[Records excerpted from a collection]
▬▬▬

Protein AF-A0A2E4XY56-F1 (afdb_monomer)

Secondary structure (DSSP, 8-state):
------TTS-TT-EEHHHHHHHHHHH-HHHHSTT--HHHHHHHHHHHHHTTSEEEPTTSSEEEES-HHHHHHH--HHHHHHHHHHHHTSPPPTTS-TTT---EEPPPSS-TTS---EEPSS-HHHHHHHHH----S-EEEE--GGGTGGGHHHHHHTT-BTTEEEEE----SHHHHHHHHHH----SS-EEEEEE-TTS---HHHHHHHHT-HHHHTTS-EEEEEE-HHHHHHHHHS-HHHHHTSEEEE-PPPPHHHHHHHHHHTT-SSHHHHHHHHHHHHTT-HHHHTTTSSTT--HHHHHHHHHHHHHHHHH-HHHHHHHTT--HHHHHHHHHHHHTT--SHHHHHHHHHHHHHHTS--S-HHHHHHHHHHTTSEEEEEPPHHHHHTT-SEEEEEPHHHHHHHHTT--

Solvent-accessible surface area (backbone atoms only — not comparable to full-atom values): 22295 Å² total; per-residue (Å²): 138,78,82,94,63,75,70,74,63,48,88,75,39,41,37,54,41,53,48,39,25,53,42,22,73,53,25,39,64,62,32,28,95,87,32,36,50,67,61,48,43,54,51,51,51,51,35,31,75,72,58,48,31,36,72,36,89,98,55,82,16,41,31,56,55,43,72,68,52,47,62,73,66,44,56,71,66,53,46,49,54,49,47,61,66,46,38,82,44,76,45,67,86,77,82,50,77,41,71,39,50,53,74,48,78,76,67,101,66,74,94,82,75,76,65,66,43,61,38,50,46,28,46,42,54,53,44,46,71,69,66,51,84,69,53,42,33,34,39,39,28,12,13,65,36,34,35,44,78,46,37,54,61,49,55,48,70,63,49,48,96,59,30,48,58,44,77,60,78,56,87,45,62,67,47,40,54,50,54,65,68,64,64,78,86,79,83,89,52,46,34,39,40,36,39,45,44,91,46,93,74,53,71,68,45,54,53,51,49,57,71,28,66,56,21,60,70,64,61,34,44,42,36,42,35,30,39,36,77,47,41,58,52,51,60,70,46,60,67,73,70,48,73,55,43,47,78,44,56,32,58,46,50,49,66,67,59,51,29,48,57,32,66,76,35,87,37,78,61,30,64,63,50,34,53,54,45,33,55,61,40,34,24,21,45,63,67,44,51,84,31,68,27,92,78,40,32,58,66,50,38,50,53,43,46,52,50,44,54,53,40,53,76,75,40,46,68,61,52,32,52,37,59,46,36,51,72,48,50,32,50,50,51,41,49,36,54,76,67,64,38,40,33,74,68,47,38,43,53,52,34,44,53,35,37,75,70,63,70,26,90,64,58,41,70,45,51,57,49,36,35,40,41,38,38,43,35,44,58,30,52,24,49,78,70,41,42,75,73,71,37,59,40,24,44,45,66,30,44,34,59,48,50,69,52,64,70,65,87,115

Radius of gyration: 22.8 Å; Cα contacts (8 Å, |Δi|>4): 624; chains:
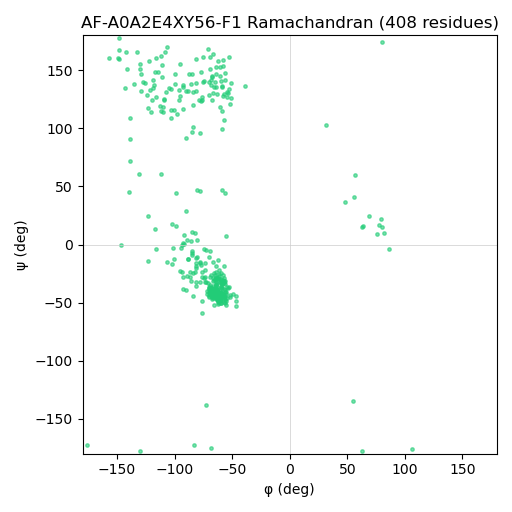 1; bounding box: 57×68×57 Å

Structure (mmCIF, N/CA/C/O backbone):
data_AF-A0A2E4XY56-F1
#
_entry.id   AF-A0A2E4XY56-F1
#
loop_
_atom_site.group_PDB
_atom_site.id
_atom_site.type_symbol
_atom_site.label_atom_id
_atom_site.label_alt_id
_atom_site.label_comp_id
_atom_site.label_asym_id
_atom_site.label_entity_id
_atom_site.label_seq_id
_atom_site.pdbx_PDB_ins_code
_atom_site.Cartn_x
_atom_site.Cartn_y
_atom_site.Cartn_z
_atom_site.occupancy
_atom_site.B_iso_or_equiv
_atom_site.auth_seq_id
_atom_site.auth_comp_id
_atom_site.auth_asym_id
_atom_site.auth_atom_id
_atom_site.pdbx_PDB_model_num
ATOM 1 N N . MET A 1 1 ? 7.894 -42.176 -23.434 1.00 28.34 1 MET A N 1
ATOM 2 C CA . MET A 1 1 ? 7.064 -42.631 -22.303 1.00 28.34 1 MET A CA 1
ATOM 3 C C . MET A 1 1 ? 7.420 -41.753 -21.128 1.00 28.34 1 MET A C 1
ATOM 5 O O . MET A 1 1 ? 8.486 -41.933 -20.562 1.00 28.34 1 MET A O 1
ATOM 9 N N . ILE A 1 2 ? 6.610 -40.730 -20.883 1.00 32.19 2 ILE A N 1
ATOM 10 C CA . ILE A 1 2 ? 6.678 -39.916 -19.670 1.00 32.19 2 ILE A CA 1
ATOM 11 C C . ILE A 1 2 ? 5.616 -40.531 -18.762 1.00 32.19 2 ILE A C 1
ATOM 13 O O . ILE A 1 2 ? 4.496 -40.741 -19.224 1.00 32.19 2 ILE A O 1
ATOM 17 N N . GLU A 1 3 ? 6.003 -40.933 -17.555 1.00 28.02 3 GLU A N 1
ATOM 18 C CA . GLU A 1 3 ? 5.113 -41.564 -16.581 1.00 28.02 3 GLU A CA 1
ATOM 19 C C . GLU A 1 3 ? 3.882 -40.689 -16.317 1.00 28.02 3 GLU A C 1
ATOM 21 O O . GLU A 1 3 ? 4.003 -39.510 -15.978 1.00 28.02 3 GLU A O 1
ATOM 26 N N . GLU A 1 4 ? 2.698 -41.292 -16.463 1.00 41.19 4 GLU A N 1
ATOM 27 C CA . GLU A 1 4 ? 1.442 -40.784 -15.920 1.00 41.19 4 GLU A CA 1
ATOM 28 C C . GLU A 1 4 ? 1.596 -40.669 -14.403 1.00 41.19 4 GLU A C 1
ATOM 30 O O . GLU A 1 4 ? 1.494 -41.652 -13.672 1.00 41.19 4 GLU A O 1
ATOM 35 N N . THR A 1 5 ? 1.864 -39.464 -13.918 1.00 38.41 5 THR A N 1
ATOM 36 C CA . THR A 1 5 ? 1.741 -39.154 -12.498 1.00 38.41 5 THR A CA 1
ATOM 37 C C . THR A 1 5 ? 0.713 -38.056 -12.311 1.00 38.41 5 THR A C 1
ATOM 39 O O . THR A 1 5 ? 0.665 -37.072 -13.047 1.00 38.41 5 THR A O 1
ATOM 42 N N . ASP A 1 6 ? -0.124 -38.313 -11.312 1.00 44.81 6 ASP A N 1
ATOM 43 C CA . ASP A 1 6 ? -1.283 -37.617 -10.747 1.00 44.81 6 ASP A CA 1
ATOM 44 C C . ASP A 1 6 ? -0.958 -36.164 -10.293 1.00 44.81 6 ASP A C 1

▬▬▬

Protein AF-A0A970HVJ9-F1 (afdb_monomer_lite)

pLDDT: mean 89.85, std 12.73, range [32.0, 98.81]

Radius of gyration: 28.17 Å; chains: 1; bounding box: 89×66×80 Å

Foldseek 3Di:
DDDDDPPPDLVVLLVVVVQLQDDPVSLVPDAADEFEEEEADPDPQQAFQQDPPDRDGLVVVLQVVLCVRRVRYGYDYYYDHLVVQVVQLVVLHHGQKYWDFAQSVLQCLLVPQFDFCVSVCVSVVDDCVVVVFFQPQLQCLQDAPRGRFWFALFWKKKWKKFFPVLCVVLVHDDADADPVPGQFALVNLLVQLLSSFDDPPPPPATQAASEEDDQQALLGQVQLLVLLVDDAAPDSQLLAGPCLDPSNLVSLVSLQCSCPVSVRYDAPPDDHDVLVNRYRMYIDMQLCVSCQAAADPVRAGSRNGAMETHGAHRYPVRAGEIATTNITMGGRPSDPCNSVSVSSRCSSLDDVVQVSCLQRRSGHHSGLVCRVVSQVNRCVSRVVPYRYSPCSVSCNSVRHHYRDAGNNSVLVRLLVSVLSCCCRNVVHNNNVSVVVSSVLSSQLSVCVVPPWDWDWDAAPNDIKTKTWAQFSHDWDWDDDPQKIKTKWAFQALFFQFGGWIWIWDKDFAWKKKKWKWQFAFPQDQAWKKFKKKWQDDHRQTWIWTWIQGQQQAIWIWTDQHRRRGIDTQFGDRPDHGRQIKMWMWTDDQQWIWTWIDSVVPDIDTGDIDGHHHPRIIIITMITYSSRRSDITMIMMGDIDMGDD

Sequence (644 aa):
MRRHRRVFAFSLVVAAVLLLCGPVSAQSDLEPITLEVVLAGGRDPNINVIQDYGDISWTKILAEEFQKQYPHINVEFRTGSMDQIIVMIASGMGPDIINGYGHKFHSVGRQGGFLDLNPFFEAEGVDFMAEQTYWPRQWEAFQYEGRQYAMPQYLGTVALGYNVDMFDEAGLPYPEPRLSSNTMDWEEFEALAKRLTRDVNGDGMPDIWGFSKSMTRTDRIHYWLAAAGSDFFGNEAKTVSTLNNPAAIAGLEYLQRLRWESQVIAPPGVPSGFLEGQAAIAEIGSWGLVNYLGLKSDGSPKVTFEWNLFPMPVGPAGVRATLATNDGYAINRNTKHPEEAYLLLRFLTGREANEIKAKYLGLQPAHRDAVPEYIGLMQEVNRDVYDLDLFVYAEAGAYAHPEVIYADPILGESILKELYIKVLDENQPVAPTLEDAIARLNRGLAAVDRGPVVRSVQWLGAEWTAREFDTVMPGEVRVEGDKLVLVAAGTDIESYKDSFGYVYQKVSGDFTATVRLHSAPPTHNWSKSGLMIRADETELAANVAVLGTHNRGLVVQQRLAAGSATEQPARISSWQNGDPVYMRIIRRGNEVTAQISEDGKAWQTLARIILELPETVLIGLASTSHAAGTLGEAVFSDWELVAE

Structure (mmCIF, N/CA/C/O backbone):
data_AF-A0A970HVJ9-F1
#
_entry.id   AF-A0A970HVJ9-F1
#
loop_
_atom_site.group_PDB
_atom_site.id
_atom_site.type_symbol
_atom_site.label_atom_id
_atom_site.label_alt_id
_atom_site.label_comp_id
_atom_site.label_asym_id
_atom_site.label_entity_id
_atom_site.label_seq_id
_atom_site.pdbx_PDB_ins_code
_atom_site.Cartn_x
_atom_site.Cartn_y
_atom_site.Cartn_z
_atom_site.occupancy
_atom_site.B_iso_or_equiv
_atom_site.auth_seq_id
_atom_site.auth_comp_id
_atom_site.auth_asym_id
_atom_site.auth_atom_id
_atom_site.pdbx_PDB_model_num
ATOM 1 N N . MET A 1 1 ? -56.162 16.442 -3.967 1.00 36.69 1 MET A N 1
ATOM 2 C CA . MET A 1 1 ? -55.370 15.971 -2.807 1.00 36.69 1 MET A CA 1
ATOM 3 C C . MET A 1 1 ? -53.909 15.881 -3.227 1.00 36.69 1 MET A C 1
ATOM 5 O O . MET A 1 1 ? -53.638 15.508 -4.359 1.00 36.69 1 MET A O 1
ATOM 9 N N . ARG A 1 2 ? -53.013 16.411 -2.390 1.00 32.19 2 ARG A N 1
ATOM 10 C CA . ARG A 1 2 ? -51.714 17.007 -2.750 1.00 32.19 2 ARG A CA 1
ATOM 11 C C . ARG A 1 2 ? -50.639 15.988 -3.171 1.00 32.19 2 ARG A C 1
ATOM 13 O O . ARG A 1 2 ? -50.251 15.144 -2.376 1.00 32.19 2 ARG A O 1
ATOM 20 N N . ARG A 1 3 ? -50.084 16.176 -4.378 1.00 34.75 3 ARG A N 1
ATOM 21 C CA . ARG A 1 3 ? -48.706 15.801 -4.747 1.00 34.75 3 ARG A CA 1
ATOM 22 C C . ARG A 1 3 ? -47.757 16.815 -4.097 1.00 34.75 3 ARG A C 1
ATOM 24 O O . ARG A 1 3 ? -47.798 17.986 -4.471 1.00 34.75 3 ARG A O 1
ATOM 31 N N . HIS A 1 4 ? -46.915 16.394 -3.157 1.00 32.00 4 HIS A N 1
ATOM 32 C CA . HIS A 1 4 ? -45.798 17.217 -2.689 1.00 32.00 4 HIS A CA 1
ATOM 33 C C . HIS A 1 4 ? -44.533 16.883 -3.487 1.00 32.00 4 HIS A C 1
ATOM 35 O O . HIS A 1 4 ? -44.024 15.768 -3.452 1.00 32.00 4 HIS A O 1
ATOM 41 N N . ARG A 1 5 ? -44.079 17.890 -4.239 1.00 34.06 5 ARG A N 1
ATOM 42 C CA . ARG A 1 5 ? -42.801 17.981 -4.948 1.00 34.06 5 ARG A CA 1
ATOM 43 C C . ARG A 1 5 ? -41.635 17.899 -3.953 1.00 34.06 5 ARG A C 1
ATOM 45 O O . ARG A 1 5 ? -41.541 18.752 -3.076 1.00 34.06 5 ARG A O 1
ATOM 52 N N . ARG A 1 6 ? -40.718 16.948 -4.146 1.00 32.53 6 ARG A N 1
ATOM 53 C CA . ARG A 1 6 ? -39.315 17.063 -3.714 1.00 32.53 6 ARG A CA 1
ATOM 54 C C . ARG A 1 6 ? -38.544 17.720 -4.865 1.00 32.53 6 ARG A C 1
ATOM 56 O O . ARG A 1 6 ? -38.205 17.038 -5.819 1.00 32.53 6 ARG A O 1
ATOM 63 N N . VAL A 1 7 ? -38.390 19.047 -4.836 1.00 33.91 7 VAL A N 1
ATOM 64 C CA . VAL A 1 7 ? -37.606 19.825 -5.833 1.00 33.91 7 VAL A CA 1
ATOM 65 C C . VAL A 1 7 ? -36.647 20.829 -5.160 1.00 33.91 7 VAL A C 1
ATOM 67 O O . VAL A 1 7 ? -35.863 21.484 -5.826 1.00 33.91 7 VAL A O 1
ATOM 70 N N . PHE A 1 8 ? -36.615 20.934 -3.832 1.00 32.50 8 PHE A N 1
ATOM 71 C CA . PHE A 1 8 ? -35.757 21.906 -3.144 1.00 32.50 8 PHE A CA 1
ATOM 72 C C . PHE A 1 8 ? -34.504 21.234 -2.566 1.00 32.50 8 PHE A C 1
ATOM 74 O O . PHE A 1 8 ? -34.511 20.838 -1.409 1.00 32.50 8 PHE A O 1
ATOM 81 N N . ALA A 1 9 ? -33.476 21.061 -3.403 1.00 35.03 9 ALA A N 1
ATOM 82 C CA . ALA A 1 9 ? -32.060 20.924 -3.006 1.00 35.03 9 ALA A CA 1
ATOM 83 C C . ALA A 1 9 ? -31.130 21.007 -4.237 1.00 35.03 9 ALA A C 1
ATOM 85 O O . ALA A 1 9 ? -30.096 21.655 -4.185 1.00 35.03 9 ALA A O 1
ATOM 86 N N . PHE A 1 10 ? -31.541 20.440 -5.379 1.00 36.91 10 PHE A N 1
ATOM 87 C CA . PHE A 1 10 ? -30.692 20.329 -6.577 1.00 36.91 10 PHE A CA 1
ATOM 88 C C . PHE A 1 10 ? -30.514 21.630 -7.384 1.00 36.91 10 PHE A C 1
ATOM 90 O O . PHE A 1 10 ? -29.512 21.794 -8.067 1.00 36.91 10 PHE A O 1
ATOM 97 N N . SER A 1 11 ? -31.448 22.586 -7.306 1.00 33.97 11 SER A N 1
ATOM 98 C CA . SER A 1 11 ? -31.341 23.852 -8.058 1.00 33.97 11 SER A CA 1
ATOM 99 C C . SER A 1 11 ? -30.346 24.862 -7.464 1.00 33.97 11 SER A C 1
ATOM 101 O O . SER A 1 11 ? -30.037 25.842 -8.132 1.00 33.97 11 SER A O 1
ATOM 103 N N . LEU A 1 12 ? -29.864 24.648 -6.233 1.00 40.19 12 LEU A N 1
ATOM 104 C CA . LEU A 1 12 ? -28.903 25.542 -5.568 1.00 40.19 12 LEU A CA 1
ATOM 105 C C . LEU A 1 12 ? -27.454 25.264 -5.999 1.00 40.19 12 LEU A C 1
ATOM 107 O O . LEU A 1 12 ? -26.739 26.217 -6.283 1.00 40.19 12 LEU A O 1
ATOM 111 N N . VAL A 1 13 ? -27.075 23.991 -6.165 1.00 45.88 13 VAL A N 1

▬▬▬

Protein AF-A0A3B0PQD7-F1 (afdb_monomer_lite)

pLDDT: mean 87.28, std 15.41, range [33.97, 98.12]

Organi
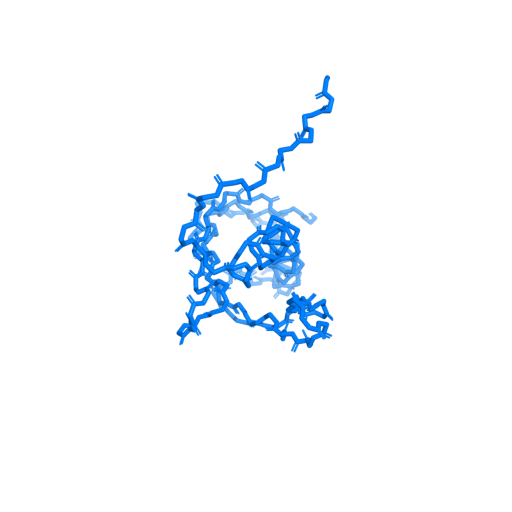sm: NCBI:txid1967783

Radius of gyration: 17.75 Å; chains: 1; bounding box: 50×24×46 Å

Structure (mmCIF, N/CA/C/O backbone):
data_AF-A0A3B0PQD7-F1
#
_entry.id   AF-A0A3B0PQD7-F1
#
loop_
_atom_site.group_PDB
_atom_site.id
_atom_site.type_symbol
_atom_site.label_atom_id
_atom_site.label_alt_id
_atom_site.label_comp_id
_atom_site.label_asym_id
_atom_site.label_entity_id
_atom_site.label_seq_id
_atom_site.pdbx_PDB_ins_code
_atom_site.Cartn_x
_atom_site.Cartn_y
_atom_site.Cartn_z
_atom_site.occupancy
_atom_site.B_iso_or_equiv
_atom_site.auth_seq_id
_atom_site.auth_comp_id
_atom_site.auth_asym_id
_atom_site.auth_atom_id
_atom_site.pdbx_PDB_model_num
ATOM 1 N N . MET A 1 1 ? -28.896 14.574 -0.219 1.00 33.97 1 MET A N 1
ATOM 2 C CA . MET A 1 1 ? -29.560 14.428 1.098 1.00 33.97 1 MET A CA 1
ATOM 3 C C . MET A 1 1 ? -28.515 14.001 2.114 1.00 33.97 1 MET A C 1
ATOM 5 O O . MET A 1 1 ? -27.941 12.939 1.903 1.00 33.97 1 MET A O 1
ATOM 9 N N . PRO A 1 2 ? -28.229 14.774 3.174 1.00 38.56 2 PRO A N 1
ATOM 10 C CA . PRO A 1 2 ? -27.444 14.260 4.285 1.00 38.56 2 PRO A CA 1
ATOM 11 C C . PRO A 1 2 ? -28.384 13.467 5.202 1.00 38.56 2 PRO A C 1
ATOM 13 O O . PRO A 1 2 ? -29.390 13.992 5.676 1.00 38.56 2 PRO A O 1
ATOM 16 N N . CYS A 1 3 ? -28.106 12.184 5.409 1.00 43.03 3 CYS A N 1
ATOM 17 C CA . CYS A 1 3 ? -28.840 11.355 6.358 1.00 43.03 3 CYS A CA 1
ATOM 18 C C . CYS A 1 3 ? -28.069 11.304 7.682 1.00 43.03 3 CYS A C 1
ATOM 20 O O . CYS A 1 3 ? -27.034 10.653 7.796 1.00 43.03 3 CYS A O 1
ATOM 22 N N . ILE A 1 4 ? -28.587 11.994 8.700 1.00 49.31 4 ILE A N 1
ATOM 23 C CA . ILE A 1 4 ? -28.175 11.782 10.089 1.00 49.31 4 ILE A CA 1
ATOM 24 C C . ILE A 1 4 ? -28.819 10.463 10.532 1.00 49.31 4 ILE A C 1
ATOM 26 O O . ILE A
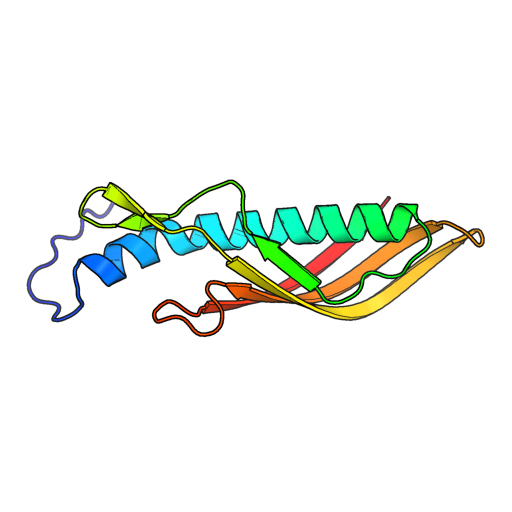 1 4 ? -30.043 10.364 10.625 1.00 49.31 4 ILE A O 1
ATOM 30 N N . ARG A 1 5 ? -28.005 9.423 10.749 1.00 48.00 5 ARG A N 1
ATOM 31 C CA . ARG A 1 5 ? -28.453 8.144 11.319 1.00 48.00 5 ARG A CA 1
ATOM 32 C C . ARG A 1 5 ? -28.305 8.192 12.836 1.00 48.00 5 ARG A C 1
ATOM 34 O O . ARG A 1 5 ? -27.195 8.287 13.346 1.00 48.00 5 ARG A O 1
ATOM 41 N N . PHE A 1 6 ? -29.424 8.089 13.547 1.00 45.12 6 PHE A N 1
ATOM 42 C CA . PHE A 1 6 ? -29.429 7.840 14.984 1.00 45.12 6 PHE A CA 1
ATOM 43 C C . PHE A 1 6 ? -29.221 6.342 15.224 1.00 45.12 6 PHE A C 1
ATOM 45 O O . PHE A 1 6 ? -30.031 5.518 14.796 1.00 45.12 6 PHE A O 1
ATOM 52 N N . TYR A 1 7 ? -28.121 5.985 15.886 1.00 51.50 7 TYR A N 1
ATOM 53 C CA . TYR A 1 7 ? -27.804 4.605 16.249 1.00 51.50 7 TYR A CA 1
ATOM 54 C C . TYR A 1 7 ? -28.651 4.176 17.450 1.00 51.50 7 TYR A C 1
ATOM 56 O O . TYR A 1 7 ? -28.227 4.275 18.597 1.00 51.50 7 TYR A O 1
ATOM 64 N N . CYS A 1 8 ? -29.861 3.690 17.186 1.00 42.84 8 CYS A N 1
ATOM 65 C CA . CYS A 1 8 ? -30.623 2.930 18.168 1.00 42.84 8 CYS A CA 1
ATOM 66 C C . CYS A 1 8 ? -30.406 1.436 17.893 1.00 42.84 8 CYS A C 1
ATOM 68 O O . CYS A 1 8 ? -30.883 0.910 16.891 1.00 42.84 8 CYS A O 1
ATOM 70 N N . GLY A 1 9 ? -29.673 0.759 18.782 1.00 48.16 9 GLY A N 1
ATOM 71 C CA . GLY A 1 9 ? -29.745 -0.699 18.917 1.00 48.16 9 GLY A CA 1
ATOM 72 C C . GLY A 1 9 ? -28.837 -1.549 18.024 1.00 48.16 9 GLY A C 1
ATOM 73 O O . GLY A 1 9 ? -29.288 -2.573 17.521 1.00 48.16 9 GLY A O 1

▬▬▬

* ASSIGNMENT *
From the entries above, restate word for word the lines from the line containing "ATOM 9 N N . PRO" to the line containing "ATOM 11 C C . PRO", both ends included, and nothing more.

* WORKED SOLUTION *
ATOM 9 N N . PRO A 1 2 ? -28.229 14.774 3.174 1.00 38.56 2 PRO A N 1
ATOM 10 C CA . PRO A 1 2 ? -27.444 14.260 4.285 1.00 38.56 2 PRO A CA 1
ATOM 11 C C . PRO A 1 2 ? -28.384 13.467 5.202 1.00 38.56 2 PRO A C 1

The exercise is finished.